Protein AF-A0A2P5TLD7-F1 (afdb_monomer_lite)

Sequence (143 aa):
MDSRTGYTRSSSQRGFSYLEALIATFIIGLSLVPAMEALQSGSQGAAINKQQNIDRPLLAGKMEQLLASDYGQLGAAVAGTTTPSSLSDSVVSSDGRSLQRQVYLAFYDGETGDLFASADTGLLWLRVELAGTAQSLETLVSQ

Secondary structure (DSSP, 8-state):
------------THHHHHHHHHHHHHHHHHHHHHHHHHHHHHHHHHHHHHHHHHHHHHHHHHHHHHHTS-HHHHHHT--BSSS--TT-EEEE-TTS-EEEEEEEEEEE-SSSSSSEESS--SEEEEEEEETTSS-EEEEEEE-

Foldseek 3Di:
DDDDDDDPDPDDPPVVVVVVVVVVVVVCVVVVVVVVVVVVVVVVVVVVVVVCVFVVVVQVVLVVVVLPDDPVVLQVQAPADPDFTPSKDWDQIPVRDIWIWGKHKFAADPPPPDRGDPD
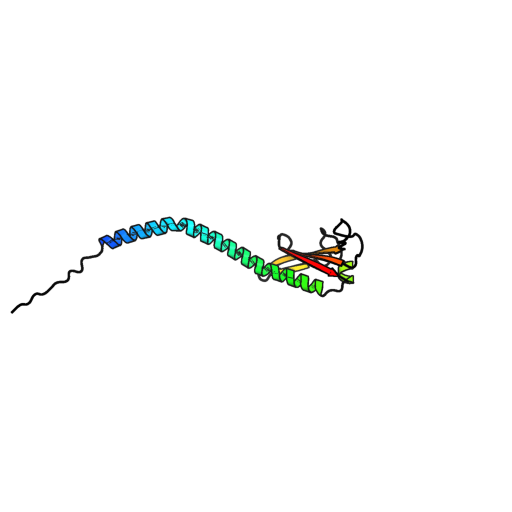HPQKMWIKIDIPPDPDIDIDMDGD

Organism: NCBI:txid641510

pLDDT: mean 87.86, std 12.63, range [43.66, 97.88]

Structure (mmCIF, N/CA/C/O backbone):
data_AF-A0A2P5TLD7-F1
#
_entry.id   AF-A0A2P5TLD7-F1
#
loop_
_atom_site.group_PDB
_atom_site.id
_atom_site.type_symbol
_atom_site.label_atom_id
_atom_site.label_alt_id
_atom_site.label_comp_id
_atom_site.label_asym_id
_atom_site.label_entity_id
_atom_site.label_seq_id
_atom_site.pdbx_PDB_ins_code
_atom_site.Cartn_x
_atom_site.Cartn_y
_atom_site.Cartn_z
_atom_site.occupancy
_atom_site.B_iso_or_equiv
_atom_site.auth_seq_id
_atom_site.auth_comp_id
_atom_site.auth_asym_id
_atom_site.auth_atom_id
_atom_site.pdbx_PDB_model_num
ATOM 1 N N . MET A 1 1 ? -22.625 -11.556 93.406 1.00 43.66 1 MET A N 1
ATOM 2 C CA . MET A 1 1 ? -22.307 -12.360 92.210 1.00 43.66 1 MET A CA 1
ATOM 3 C C . MET A 1 1 ? -22.945 -11.674 91.026 1.00 43.66 1 MET A C 1
ATOM 5 O O . MET A 1 1 ? -24.162 -11.667 90.899 1.00 43.66 1 MET A O 1
ATOM 9 N N . ASP A 1 2 ? -22.098 -10.978 90.279 1.00 56.12 2 ASP A N 1
ATOM 10 C CA . ASP A 1 2 ? -22.419 -10.123 89.144 1.00 56.12 2 ASP A CA 1
ATOM 11 C C . ASP A 1 2 ? -22.956 -10.899 87.942 1.00 56.12 2 ASP A C 1
ATOM 13 O O . ASP A 1 2 ? -22.492 -11.990 87.620 1.00 56.12 2 ASP A O 1
ATOM 17 N N . SER A 1 3 ? -23.892 -10.297 87.215 1.00 53.2
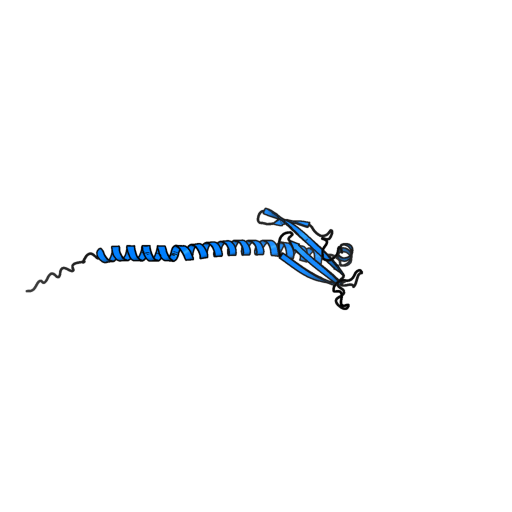8 3 SER A N 1
ATOM 18 C CA . SER A 1 3 ? -24.212 -10.684 85.840 1.00 53.28 3 SER A CA 1
ATOM 19 C C . SER A 1 3 ? -24.600 -9.430 85.063 1.00 53.28 3 SER A C 1
ATOM 21 O O . SER A 1 3 ? -25.761 -9.036 85.005 1.00 53.28 3 SER A O 1
ATOM 23 N N . ARG A 1 4 ? -23.585 -8.756 84.509 1.00 52.66 4 ARG A N 1
ATOM 24 C CA . ARG A 1 4 ? -23.742 -7.670 83.534 1.00 52.66 4 ARG A CA 1
ATOM 25 C C . ARG A 1 4 ? -23.917 -8.281 82.147 1.00 52.66 4 ARG A C 1
ATOM 27 O O . ARG A 1 4 ? -22.945 -8.666 81.507 1.00 52.66 4 ARG A O 1
ATOM 34 N N . THR A 1 5 ? -25.152 -8.342 81.671 1.00 58.53 5 THR A N 1
ATOM 35 C CA . THR A 1 5 ? -25.475 -8.620 80.268 1.00 58.53 5 THR A CA 1
ATOM 36 C C . THR A 1 5 ? -25.300 -7.334 79.462 1.00 58.53 5 THR A C 1
ATOM 38 O O . THR A 1 5 ? -26.129 -6.427 79.499 1.00 58.53 5 THR A O 1
ATOM 41 N N . GLY A 1 6 ? -24.170 -7.230 78.761 1.00 49.88 6 GLY A N 1
ATOM 42 C CA . GLY A 1 6 ? -23.922 -6.172 77.788 1.00 49.88 6 GLY A CA 1
ATOM 43 C C . GLY A 1 6 ? -24.718 -6.428 76.511 1.00 49.88 6 GLY A C 1
ATOM 44 O O . GLY A 1 6 ? -24.401 -7.339 75.755 1.00 49.88 6 GLY A O 1
ATOM 45 N N . TYR A 1 7 ? -25.741 -5.614 76.260 1.00 54.88 7 TYR A N 1
ATOM 46 C CA . TYR A 1 7 ? -26.390 -5.541 74.955 1.00 54.88 7 TYR A CA 1
ATOM 47 C C . TYR A 1 7 ? -25.538 -4.672 74.023 1.00 54.88 7 TYR A C 1
ATOM 49 O O . TYR A 1 7 ? -25.535 -3.444 74.134 1.00 54.88 7 TYR A O 1
ATOM 57 N N . THR A 1 8 ? -24.828 -5.289 73.080 1.00 55.75 8 THR A N 1
ATOM 58 C CA . THR A 1 8 ? -24.300 -4.589 71.905 1.00 55.75 8 THR A CA 1
ATOM 59 C C . THR A 1 8 ? -25.478 -4.178 71.022 1.00 55.75 8 THR A C 1
ATOM 61 O O . THR A 1 8 ? -26.048 -4.976 70.283 1.00 55.75 8 THR A O 1
ATOM 64 N N . ARG A 1 9 ? -25.887 -2.907 71.106 1.00 54.38 9 ARG A N 1
ATOM 65 C CA . ARG A 1 9 ? -26.793 -2.315 70.115 1.00 54.38 9 ARG A CA 1
ATOM 66 C C . ARG A 1 9 ? -26.064 -2.264 68.772 1.00 54.38 9 ARG A C 1
ATOM 68 O O . ARG A 1 9 ? -25.157 -1.453 68.613 1.00 54.38 9 ARG A O 1
ATOM 75 N N . SER A 1 10 ? -26.499 -3.051 67.788 1.00 61.81 10 SER A N 1
ATOM 76 C CA . SER A 1 10 ? -26.231 -2.720 66.387 1.00 61.81 10 SER A CA 1
ATOM 77 C C . SER A 1 10 ? -27.086 -1.498 66.035 1.00 61.81 10 SER A C 1
ATOM 79 O O . SER A 1 10 ? -28.279 -1.614 65.738 1.00 61.81 10 SER A O 1
A
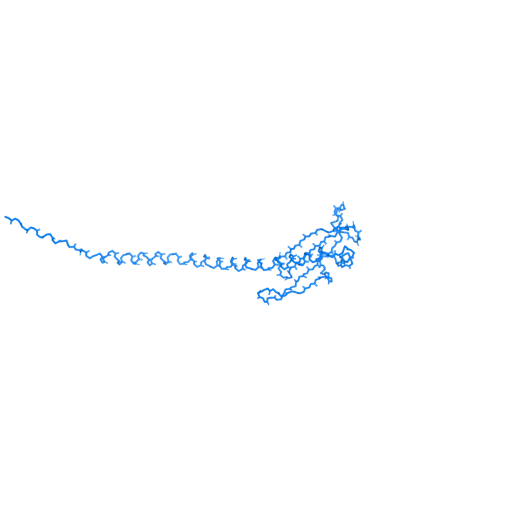TOM 81 N N . SER A 1 11 ? -26.520 -0.299 66.159 1.00 59.62 11 SER A N 1
ATOM 82 C CA . SER A 1 11 ? -27.169 0.917 65.681 1.00 59.62 11 SER A CA 1
ATOM 83 C C . SER A 1 11 ? -27.264 0.854 64.155 1.00 59.62 11 SER A C 1
ATOM 85 O O . SER A 1 11 ? -26.287 0.633 63.446 1.00 59.62 11 SER A O 1
ATOM 87 N N . SER A 1 12 ? -28.488 0.994 63.652 1.00 59.59 12 SER A N 1
ATOM 88 C CA . SER A 1 12 ? -28.809 0.988 62.227 1.00 59.59 12 SER A CA 1
ATOM 89 C C . SER A 1 12 ? -27.998 2.052 61.474 1.00 59.59 12 SER A C 1
ATOM 91 O O . SER A 1 12 ? -28.284 3.243 61.583 1.00 59.59 12 SER A O 1
ATOM 93 N N . GLN A 1 13 ? -27.041 1.624 60.646 1.00 58.19 13 GLN A N 1
ATOM 94 C CA . GLN A 1 13 ? -26.294 2.446 59.677 1.00 58.19 13 GLN A CA 1
ATOM 95 C C . GLN A 1 13 ? -27.157 2.879 58.468 1.00 58.19 13 GLN A C 1
ATOM 97 O O . GLN A 1 13 ? -26.699 2.917 57.331 1.00 58.19 13 GLN A O 1
ATOM 102 N N . ARG A 1 14 ? -28.440 3.202 58.667 1.00 59.41 14 ARG A N 1
ATOM 103 C CA . ARG A 1 14 ? -29.352 3.538 57.555 1.00 59.41 14 ARG A CA 1
ATOM 104 C C . ARG A 1 14 ? -29.177 4.972 57.040 1.00 59.41 14 ARG A C 1
ATOM 106 O O . ARG A 1 14 ? -29.373 5.215 55.857 1.00 59.41 14 ARG A O 1
ATOM 113 N N . GLY A 1 15 ? -28.771 5.907 57.906 1.00 58.25 15 GLY A N 1
ATOM 114 C CA . GLY A 1 15 ? -28.535 7.309 57.528 1.00 58.25 15 GLY A CA 1
ATOM 115 C C . GLY A 1 15 ? -27.285 7.516 56.663 1.00 58.25 15 GLY A C 1
ATOM 116 O O . GLY A 1 15 ? -27.307 8.333 55.750 1.00 58.25 15 GLY A O 1
ATOM 117 N N . PHE A 1 16 ? -26.229 6.727 56.895 1.00 63.72 16 PHE A N 1
ATOM 118 C CA . PHE A 1 16 ? -25.030 6.734 56.048 1.00 63.72 16 PHE A CA 1
ATOM 119 C C . PHE A 1 16 ? -25.297 6.125 54.665 1.00 63.72 16 PHE A C 1
ATOM 121 O O . PHE A 1 16 ? -24.814 6.659 53.675 1.00 63.72 16 PHE A O 1
ATOM 128 N N . SER A 1 17 ? -26.135 5.087 54.582 1.00 76.12 17 SER A N 1
ATOM 129 C CA . SER A 1 17 ? -26.451 4.404 53.319 1.00 76.12 17 SER A CA 1
ATOM 130 C C . SER A 1 17 ? -27.177 5.299 52.300 1.00 76.12 17 SER A C 1
ATOM 132 O O . SER A 1 17 ? -26.875 5.240 51.111 1.00 76.12 17 SER A O 1
ATOM 134 N N . TYR A 1 18 ? -28.090 6.175 52.742 1.00 83.62 18 TYR A N 1
ATOM 135 C CA . TYR A 1 18 ? -28.757 7.131 51.842 1.00 83.62 18 TYR A CA 1
ATOM 136 C C . TYR A 1 18 ? -27.804 8.207 51.316 1.00 83.62 18 TYR A C 1
ATOM 138 O O . TYR A 1 18 ? -27.847 8.545 50.135 1.00 83.62 18 TYR A O 1
ATOM 146 N N . LEU A 1 19 ? -26.942 8.739 52.187 1.00 88.25 19 LEU A N 1
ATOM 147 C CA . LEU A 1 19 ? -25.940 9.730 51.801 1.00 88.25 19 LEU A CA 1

=-=-=-=-=

> Activity: Will you return exactly the lines above from the one with "ATOM 102 N N" down to the one with "ATOM 106 O O", counting both as part of the range?

> Exercise answer:
ATOM 102 N N . ARG A 1 14 ? -28.440 3.202 58.667 1.00 59.41 14 ARG A N 1
ATOM 103 C CA . ARG A 1 14 ? -29.352 3.538 57.555 1.00 59.41 14 ARG A CA 1
ATOM 104 C C . ARG A 1 14 ? -29.177 4.972 57.040 1.00 59.41 14 ARG A C 1
ATOM 106 O O . ARG A 1 14 ? -29.373 5.215 55.857 1.00 59.41 14 ARG A O 1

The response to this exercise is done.